TASK DESCRIPTION:
From the entries below, please output exactly the lines starting at the one containing "ATOM 175 C C" and ending at the one containing "ATOM 206 C CA", both included.

INFORMATION SHOWN:
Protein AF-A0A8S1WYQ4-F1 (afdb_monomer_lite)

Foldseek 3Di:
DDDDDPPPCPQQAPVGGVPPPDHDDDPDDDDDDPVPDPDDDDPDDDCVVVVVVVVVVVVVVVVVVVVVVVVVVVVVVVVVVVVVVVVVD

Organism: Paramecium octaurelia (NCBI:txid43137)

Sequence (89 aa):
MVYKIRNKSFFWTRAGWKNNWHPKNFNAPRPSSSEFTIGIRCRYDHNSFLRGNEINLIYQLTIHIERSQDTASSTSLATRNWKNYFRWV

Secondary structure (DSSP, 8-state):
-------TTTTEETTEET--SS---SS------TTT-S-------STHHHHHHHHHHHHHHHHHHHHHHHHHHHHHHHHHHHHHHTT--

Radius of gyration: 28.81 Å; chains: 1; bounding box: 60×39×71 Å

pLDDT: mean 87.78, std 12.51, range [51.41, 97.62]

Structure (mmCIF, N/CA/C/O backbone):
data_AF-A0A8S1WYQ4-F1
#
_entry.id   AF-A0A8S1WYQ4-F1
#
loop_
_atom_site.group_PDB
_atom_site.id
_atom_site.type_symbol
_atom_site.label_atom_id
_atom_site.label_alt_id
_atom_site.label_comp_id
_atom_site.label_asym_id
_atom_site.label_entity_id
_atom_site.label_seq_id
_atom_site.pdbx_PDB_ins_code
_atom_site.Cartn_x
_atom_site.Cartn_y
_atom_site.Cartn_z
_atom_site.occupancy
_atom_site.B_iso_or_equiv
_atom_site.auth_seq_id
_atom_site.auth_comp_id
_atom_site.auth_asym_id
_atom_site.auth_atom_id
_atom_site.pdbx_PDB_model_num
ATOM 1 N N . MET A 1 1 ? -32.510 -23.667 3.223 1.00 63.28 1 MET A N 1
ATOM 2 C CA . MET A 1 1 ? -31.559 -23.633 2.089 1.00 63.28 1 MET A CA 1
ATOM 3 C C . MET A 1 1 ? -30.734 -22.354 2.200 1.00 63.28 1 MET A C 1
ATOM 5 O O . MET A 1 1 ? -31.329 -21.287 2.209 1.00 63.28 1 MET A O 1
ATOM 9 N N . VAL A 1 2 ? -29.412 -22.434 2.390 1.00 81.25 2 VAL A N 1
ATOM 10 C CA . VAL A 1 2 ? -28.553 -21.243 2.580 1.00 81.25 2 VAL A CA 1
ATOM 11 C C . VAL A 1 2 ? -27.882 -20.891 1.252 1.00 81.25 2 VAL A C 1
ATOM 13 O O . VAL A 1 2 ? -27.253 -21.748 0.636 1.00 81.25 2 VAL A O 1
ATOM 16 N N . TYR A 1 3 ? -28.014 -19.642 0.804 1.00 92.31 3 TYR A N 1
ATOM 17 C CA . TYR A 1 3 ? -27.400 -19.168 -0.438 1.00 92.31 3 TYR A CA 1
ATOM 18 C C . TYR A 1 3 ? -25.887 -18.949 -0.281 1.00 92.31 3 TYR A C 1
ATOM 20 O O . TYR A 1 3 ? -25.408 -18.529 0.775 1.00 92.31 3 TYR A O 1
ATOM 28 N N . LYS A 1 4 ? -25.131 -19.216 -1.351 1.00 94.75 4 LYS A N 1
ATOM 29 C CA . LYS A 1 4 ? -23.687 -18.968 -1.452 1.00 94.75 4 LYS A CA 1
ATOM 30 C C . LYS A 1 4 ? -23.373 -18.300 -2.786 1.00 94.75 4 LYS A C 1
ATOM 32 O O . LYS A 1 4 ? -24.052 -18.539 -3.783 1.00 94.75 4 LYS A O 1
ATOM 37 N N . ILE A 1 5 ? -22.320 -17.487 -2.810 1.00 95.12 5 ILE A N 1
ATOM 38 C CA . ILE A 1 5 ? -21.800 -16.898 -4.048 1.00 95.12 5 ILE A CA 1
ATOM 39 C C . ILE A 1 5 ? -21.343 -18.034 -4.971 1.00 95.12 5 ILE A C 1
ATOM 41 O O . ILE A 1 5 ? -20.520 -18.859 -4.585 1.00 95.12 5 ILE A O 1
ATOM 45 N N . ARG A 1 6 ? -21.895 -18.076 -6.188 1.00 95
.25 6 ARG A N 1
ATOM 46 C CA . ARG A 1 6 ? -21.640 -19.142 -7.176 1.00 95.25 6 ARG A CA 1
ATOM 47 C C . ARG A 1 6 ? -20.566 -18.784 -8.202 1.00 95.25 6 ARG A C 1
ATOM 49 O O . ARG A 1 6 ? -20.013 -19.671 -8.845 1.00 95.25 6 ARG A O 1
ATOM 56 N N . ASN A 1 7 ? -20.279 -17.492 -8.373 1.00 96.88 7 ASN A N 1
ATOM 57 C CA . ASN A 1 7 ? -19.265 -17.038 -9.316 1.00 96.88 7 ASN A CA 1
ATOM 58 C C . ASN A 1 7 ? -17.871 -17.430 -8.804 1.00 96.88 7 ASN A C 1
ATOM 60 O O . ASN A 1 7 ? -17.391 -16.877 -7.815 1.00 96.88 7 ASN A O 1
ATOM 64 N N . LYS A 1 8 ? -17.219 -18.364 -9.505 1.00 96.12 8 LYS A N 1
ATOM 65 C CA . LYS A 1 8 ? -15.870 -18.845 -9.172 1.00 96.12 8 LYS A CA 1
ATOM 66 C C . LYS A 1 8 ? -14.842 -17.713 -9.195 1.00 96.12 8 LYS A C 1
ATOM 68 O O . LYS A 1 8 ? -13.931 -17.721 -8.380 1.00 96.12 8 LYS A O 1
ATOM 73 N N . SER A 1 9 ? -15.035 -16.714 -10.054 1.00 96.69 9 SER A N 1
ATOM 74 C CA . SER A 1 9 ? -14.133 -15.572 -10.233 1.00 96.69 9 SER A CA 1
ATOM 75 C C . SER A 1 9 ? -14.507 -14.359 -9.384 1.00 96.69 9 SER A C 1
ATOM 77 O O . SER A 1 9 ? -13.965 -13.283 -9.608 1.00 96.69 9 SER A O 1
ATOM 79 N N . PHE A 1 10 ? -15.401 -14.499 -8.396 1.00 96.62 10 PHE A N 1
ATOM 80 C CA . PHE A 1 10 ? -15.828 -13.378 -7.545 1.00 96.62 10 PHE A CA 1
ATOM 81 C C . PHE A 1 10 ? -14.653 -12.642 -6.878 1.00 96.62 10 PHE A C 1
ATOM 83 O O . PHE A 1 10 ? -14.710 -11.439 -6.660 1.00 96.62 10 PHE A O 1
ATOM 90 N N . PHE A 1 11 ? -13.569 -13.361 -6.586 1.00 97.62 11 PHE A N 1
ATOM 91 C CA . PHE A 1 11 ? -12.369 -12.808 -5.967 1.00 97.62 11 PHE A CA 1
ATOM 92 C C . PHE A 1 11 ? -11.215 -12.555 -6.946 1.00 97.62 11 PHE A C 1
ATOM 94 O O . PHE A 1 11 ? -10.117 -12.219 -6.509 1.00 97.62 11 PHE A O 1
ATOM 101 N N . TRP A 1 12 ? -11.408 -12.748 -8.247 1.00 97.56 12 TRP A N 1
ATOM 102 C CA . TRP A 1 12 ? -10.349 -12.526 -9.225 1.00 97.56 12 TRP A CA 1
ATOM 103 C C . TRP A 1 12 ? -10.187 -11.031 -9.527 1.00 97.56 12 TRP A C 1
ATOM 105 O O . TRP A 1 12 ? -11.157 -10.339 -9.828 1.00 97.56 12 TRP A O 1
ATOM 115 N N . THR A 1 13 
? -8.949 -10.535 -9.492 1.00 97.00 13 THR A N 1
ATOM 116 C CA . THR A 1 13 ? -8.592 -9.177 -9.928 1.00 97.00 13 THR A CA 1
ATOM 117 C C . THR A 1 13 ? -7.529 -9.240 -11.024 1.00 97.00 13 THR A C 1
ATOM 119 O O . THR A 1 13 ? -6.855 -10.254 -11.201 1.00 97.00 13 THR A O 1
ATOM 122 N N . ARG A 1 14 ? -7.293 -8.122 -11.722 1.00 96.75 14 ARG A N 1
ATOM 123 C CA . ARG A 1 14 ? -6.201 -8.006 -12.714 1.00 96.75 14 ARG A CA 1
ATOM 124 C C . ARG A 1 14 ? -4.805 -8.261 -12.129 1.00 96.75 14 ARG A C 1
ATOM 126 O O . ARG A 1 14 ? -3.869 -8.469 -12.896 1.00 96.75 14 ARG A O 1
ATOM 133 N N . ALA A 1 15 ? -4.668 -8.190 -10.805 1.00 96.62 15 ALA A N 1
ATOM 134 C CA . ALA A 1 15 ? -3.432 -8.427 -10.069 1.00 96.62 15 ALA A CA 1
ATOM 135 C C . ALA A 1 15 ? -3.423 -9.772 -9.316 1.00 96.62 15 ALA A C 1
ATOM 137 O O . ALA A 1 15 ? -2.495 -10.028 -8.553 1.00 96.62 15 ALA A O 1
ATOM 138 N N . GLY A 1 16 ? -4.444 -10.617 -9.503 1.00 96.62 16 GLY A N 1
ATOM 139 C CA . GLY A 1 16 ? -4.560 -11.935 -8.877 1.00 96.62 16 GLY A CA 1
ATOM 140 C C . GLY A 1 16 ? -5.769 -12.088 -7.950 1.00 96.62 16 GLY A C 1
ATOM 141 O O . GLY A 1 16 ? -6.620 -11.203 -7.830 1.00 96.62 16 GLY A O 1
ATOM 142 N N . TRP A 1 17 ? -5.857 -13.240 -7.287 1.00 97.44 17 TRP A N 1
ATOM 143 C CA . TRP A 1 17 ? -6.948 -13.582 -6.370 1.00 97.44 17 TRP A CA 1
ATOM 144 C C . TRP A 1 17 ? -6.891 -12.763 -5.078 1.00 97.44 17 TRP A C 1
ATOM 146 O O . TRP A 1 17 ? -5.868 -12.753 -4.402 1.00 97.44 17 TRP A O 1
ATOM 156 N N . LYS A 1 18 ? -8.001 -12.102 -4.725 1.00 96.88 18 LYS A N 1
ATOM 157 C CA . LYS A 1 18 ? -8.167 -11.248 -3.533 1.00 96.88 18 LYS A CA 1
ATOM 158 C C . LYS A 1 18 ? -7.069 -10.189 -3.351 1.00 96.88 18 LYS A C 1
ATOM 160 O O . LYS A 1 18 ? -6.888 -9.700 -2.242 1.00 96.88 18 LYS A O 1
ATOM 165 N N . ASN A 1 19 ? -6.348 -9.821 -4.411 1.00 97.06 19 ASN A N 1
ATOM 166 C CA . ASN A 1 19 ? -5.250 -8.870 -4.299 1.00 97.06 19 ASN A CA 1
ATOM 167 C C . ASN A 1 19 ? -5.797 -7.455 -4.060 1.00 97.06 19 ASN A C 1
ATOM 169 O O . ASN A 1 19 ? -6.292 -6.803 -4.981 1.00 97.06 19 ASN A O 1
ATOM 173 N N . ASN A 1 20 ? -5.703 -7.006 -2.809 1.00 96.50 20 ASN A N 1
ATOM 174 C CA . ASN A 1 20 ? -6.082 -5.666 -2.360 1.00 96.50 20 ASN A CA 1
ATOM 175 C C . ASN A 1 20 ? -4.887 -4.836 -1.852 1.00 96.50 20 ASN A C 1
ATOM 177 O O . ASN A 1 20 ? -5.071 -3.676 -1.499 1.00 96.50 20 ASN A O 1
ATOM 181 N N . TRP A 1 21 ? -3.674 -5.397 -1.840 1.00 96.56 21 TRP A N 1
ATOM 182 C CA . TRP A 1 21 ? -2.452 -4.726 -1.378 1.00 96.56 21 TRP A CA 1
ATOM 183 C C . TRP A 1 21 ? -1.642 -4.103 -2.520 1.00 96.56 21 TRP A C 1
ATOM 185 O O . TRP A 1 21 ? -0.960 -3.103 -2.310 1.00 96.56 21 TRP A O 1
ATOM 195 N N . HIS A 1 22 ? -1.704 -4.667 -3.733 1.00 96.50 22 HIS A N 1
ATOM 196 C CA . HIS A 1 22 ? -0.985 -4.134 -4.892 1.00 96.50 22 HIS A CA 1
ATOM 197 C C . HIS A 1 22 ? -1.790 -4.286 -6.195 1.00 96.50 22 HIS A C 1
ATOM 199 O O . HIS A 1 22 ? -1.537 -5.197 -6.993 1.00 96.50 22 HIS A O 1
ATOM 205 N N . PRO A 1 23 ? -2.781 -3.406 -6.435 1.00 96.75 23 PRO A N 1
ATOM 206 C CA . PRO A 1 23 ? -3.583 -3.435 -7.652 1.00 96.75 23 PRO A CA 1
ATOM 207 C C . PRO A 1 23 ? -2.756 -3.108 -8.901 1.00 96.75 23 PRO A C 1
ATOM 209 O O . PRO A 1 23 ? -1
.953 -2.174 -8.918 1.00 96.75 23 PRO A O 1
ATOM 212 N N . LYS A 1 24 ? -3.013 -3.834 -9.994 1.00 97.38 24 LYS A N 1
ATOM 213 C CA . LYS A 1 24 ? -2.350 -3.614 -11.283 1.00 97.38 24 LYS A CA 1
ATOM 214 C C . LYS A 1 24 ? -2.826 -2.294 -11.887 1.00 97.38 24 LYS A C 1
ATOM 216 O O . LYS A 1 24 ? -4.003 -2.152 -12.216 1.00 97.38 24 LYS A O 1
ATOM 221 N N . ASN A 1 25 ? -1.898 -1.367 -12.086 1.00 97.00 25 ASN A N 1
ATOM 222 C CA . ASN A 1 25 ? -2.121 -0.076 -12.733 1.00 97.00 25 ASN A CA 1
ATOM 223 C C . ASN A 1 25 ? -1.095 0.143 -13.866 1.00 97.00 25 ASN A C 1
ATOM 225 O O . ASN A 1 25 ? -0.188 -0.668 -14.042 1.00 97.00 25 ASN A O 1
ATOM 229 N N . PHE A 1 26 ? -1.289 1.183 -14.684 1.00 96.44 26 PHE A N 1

YOUR RESPONSE:
ATOM 175 C C . ASN A 1 20 ? -4.887 -4.836 -1.852 1.00 96.50 20 ASN A C 1
ATOM 177 O O . ASN A 1 20 ? -5.071 -3.676 -1.499 1.00 96.50 20 ASN A O 1
ATOM 181 N N . TRP A 1 21 ? -3.674 -5.397 -1.840 1.00 96.56 21 TRP A N 1
ATOM 182 C CA . TRP A 1 21 ? -2.452 -4.726 -1.378 1.00 96.56 21 TRP A CA 1
ATOM 183 C C . TRP A 1 21 ? -1.642 -4.103 -2.520 1.00 96.56 21 TRP A C 1
ATOM 185 O O . TRP A 1 21 ? -0.960 -3.103 -2.310 1.00 96.56 21 TRP A O 1
ATOM 195 N N . HIS A 1 22 ? -1.704 -4.667 -3.733 1.00 96.50 22 HIS A N 1
ATOM 196 C CA . HIS A 1 22 ? -0.985 -4.134 -4.892 1.00 96.50 22 HIS A CA 1
ATOM 197 C C . HIS A 1 22 ? -1.790 -4.286 -6.195 1.00 96.50 22 HIS A C 1
ATOM 199 O O . HIS A 1 22 ? -1.537 -5.197 -6.993 1.00 96.50 22 HIS A O 1
ATOM 205 N N . PRO A 1 23 ? -2.781 -3.406 -6.435 1.00 96.75 23 PRO A N 1
ATOM 206 C CA . PRO A 1 23 ? -3.583 -3.435 -7.652 1.00 96.75 23 PRO A CA 1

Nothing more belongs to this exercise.